Georgia uses an “assessment rate” of 40% of the market value to calculate the assessed value of the property. For example, a property’s sale price is $200,000; the 40% assessment rate of 40% generates an assessed value of $80,000. The $80,000  times the  millage rate which is defined below establishes the property tax bill.

Real property taxes are a major source of income for local and state governments. These property tax revenues provide government services to a specific jurisdiction. Property tax revenues typically pay for local government personnel services (safety, teachers, judicial and administrative), equipment purchases and maintenance, infrastructure maintenance and construction, and general supplies and materials.

The property tax calculation involves a series of related actions. The first is the determination of the local budget, the sum of all funds required to cover the expenses. Assume that a budget planning process determines that the local government needs $1 million to operate in the coming year. Secondly and simultaneously, the tax assessor of the jurisdiction determines the total value of all real property (residential, retail, office, industrial, agricultural and undeveloped raw land) is worth $20 million. This is called the tax base.

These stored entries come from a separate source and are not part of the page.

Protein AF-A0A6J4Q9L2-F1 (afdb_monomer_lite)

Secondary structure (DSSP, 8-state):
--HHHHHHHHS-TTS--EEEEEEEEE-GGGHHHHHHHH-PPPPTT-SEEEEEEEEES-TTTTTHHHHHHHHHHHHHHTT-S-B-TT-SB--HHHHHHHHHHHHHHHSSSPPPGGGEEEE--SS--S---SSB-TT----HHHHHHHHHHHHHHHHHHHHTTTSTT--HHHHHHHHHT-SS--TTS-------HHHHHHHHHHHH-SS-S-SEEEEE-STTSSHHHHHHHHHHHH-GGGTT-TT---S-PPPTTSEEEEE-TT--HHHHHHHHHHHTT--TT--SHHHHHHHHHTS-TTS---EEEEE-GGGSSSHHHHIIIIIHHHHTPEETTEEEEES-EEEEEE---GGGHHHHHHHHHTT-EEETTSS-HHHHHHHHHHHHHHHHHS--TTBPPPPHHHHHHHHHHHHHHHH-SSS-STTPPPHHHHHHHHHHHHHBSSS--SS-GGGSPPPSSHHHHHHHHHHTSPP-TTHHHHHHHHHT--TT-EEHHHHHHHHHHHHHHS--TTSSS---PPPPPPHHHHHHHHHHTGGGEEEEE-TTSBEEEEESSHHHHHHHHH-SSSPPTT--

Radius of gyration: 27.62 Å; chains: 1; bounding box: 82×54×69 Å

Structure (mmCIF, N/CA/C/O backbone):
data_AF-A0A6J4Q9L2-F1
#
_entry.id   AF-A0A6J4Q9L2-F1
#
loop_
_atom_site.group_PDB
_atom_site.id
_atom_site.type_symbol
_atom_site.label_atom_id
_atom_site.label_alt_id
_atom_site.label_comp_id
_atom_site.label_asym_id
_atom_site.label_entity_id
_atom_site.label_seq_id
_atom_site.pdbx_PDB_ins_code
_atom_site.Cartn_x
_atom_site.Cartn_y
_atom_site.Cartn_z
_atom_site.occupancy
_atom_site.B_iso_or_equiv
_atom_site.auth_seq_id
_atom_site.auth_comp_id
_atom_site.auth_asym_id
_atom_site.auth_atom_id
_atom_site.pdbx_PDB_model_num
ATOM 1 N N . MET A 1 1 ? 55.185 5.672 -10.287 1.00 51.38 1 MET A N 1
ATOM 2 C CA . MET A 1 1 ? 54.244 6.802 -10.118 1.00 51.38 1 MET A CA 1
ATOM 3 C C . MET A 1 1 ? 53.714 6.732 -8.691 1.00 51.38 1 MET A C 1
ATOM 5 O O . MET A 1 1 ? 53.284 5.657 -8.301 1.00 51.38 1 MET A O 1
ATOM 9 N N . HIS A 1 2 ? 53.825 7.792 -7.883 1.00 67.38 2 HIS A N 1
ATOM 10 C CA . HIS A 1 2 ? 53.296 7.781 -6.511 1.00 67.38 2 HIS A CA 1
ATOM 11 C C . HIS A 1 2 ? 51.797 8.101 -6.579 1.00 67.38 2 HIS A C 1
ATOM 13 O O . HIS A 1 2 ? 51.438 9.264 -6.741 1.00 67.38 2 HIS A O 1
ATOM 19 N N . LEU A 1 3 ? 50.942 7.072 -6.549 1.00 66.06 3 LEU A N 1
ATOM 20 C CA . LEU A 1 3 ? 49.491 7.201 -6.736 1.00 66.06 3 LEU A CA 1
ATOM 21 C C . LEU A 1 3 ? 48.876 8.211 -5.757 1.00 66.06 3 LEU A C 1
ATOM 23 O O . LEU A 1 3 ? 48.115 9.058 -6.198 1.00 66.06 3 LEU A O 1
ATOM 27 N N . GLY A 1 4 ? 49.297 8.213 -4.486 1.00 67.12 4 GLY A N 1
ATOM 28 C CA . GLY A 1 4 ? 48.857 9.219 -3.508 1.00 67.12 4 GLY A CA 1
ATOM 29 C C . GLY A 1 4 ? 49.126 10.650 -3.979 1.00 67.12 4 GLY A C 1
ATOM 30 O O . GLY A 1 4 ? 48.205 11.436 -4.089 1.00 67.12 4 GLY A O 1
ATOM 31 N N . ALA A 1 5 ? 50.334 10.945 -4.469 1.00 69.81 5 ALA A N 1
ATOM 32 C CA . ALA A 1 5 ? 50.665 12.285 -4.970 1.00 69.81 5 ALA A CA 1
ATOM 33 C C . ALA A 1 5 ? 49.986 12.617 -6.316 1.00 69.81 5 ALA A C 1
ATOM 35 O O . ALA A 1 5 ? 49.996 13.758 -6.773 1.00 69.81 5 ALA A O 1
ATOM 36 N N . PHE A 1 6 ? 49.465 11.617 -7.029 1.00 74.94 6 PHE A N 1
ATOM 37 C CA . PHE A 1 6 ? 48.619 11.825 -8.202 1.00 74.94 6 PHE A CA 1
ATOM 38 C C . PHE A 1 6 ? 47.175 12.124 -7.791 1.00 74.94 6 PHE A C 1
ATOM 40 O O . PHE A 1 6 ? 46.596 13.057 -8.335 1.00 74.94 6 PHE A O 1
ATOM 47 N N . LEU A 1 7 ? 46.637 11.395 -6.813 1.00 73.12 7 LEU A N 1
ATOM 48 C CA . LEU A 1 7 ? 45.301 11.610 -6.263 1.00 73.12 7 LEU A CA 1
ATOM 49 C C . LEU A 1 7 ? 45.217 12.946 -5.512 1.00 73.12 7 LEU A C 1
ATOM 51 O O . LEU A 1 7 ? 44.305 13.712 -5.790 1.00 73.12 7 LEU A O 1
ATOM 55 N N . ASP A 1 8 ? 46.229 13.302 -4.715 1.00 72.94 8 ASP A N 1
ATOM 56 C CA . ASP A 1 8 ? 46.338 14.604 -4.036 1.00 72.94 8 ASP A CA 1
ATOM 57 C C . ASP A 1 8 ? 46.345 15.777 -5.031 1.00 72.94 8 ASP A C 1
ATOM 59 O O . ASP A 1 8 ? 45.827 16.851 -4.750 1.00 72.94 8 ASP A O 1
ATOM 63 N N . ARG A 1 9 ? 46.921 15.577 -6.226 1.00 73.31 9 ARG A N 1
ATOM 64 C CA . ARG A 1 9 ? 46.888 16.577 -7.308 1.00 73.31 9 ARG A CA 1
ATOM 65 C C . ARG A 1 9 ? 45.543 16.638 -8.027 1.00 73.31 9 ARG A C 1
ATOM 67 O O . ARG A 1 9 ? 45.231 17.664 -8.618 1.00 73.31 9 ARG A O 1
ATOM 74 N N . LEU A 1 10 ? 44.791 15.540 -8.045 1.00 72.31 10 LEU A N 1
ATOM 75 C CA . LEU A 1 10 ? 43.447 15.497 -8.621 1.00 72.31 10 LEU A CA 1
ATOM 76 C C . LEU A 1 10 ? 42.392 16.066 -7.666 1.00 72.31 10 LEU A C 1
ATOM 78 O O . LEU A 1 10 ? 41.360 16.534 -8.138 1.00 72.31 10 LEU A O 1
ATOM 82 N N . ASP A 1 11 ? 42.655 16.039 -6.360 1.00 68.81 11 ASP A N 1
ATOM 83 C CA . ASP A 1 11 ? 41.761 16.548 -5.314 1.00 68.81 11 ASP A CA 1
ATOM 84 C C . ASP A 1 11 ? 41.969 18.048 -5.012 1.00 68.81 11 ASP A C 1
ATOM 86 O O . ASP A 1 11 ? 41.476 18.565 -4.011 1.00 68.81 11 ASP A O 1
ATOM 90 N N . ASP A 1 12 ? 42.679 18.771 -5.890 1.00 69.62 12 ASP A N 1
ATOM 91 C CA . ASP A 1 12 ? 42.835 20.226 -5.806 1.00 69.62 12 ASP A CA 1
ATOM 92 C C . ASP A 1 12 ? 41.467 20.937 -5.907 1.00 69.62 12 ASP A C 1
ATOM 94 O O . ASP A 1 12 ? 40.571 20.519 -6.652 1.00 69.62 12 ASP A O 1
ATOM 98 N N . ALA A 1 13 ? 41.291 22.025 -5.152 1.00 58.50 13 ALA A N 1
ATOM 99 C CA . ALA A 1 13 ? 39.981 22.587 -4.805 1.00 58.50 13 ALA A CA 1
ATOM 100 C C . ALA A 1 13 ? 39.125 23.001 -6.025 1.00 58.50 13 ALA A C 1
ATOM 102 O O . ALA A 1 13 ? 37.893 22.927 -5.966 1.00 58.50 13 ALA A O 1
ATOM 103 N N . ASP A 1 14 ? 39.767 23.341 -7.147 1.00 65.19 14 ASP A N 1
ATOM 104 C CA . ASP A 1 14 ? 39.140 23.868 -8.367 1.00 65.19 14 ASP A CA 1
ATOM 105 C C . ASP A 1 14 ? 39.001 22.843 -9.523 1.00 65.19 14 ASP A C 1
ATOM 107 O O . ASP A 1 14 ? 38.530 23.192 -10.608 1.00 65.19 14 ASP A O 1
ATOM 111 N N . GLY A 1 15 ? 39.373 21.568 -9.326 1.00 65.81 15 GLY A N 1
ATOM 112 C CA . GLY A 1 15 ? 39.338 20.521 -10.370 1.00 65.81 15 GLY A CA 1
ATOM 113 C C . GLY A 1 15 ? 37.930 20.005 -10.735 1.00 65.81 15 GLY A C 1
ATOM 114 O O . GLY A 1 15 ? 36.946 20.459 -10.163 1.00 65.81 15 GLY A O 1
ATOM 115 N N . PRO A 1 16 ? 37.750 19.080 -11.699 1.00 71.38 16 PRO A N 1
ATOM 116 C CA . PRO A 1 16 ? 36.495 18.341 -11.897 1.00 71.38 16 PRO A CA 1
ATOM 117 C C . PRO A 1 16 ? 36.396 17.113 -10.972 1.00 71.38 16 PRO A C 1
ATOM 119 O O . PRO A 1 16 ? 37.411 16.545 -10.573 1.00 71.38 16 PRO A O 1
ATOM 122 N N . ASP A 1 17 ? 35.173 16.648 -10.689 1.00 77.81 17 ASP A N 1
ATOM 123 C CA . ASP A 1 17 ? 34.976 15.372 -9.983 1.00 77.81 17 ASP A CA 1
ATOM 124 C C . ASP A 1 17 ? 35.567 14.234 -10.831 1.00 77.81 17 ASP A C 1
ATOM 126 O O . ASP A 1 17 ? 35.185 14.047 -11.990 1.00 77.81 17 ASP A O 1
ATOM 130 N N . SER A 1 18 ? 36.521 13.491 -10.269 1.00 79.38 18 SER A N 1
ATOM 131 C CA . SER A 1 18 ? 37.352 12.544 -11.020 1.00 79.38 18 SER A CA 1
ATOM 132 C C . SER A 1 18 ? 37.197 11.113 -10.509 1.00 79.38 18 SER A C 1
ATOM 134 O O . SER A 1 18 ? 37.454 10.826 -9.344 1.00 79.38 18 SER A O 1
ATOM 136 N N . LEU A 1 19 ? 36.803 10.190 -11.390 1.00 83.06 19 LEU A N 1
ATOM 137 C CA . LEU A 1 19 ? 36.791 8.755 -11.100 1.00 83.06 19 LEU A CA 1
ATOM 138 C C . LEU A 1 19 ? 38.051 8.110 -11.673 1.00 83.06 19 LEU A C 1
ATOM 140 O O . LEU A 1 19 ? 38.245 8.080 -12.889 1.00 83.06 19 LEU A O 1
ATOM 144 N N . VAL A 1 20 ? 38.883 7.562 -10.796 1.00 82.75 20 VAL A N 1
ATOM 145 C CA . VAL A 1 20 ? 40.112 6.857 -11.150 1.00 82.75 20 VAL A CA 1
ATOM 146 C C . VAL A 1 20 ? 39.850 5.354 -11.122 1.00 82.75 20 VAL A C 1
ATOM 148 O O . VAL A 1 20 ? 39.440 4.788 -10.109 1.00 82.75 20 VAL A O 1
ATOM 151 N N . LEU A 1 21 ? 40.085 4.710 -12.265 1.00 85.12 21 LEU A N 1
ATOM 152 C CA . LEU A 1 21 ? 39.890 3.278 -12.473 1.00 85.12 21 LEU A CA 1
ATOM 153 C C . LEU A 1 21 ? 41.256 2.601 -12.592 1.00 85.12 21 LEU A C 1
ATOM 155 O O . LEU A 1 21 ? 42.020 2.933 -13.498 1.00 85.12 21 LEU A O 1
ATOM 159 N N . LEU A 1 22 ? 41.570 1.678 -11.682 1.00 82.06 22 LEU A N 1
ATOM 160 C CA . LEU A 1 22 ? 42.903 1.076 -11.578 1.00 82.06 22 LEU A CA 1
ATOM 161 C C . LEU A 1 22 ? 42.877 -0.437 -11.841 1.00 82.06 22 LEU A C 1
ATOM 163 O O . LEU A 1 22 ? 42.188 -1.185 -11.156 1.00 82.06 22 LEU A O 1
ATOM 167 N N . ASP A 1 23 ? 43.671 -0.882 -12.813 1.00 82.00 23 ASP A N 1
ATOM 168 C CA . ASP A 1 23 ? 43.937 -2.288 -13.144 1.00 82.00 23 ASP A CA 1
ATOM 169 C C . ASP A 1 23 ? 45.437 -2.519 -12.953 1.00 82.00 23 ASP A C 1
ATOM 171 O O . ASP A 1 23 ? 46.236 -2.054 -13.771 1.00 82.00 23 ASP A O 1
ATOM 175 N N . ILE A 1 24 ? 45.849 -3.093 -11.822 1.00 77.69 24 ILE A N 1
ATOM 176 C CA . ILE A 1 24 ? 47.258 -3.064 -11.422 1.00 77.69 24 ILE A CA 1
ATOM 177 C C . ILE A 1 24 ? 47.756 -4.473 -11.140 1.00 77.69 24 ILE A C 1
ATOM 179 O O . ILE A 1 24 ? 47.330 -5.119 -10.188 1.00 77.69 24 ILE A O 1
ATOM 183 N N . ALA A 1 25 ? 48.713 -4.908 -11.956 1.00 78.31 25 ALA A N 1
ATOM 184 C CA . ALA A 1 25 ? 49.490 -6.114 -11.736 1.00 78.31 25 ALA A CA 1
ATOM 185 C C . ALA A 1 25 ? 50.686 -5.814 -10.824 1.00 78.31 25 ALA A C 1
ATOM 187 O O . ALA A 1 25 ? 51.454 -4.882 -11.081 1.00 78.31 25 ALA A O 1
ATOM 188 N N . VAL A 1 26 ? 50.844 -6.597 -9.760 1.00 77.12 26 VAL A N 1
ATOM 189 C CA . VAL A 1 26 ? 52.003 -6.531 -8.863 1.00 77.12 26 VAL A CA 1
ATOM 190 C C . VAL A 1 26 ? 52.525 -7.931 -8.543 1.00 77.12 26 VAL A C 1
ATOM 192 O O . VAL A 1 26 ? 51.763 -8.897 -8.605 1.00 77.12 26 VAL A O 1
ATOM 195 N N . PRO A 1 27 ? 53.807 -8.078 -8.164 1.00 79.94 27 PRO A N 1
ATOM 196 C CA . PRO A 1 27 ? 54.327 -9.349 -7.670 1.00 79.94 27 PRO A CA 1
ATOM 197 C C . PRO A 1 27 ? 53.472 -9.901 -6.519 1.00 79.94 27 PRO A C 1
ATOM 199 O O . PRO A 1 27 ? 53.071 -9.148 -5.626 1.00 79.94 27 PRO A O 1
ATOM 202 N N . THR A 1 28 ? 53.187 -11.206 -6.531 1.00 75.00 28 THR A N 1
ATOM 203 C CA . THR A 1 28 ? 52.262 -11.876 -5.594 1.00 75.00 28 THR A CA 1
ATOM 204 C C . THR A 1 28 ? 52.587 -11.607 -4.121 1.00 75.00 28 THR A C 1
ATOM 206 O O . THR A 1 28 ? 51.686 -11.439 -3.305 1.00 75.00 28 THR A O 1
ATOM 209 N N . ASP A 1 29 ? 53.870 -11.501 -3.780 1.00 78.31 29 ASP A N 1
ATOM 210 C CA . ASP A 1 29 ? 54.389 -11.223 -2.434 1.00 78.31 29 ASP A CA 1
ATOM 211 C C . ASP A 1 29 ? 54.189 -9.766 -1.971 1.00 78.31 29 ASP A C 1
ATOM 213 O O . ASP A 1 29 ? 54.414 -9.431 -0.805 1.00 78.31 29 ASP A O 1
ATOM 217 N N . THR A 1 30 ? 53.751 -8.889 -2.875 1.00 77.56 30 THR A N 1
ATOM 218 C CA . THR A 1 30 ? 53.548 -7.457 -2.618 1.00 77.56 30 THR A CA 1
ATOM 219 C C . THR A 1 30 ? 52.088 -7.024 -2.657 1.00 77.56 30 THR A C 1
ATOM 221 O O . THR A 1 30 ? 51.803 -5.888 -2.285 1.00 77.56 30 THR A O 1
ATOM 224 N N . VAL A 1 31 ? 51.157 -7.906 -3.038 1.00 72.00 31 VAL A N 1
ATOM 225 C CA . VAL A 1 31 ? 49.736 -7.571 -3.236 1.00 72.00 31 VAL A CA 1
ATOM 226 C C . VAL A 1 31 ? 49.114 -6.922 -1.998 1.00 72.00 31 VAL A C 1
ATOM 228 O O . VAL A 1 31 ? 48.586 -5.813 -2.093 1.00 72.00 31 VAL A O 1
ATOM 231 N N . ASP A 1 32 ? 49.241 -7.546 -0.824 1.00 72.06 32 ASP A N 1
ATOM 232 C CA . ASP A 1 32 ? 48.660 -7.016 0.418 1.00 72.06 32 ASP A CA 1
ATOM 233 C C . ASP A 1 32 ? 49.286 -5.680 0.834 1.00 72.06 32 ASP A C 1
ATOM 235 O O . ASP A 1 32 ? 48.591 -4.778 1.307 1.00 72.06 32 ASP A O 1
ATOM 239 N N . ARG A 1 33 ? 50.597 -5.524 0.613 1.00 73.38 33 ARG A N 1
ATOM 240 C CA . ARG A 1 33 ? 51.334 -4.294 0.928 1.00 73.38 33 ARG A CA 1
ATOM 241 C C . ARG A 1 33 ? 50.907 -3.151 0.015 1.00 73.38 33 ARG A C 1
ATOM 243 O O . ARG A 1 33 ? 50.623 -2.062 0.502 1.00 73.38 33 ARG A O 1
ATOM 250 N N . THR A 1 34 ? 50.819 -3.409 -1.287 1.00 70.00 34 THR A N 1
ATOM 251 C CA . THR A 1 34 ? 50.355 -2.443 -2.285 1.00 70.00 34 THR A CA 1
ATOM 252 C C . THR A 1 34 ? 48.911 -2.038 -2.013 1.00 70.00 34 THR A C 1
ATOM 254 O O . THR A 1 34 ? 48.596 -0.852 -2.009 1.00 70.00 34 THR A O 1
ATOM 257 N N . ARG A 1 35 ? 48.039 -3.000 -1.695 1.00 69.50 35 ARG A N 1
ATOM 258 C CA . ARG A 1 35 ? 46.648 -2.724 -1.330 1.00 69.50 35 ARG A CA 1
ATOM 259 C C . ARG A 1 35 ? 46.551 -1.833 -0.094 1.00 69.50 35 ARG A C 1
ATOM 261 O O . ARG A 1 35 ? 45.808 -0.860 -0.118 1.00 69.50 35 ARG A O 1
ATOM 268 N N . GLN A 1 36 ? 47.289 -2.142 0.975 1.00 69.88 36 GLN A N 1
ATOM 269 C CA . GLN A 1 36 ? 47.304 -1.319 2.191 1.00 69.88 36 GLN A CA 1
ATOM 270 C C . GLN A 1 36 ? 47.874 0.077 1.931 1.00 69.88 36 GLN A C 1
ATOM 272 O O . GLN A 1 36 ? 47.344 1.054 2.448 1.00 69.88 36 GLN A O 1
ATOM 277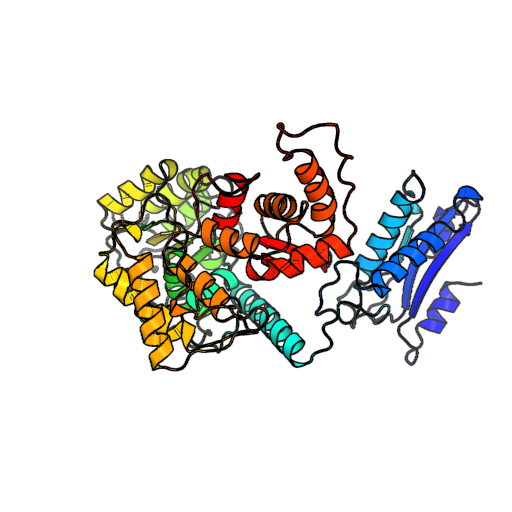 N N . GLN A 1 37 ? 48.915 0.182 1.103 1.00 67.69 37 GLN A N 1
ATOM 278 C CA . GLN A 1 37 ? 49.505 1.461 0.711 1.00 67.69 37 GLN A CA 1
ATOM 279 C C . GLN A 1 37 ? 48.539 2.320 -0.118 1.00 67.69 37 GLN A C 1
ATOM 281 O O . GLN A 1 37 ? 48.642 3.544 -0.098 1.00 67.69 37 GLN A O 1
ATOM 286 N N . TRP A 1 38 ? 47.631 1.690 -0.865 1.00 63.94 38 TRP A N 1
ATOM 287 C CA . TRP A 1 38 ? 46.667 2.363 -1.742 1.00 63.94 38 TRP A CA 1
ATOM 288 C C . TRP A 1 38 ? 45.252 2.403 -1.186 1.00 63.94 38 TRP A C 1
ATOM 290 O O . TRP A 1 38 ? 44.366 2.895 -1.863 1.00 63.94 38 TRP A O 1
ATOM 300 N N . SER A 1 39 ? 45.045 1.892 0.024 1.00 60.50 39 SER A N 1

The third step in the process is the calculation of an assessed value for the property from its fair market value. This is accomplished by multiplying market value by an assessment rate.  In Georgia, the assessment rate is 40% of the market value.  Market value x 40% = Assessed value. For example, a property worth $200,000 in the market has an assessed value of $80,000.   $200,000 x 40% = $80,000
The fourth step in Georgia is the calculation of the millage rate. The tax base of $20 million is multiplied by the assessment rate of 40% to obtain the total assessed value of $8 million ($20,000,000 times 40%). These values yield a tax rate of 12.5%. (1M / 8M). The tax rate may be expressed as a percentage, but it is often expressed as a Millage rate. The millage rate is based on a 1000 instead of a 100.

1M/8M = 0.125 = 12.5% or 125 per 1000

The last step is to calculate the individual property tax for a specific property. Having calculated the assessed value, the tax rate is applied to each property in the jurisdiction. For example, assume an equalization rate of 40% and a millage rate of 125, what is the property tax bill on a property whose current fair market value is $200,000?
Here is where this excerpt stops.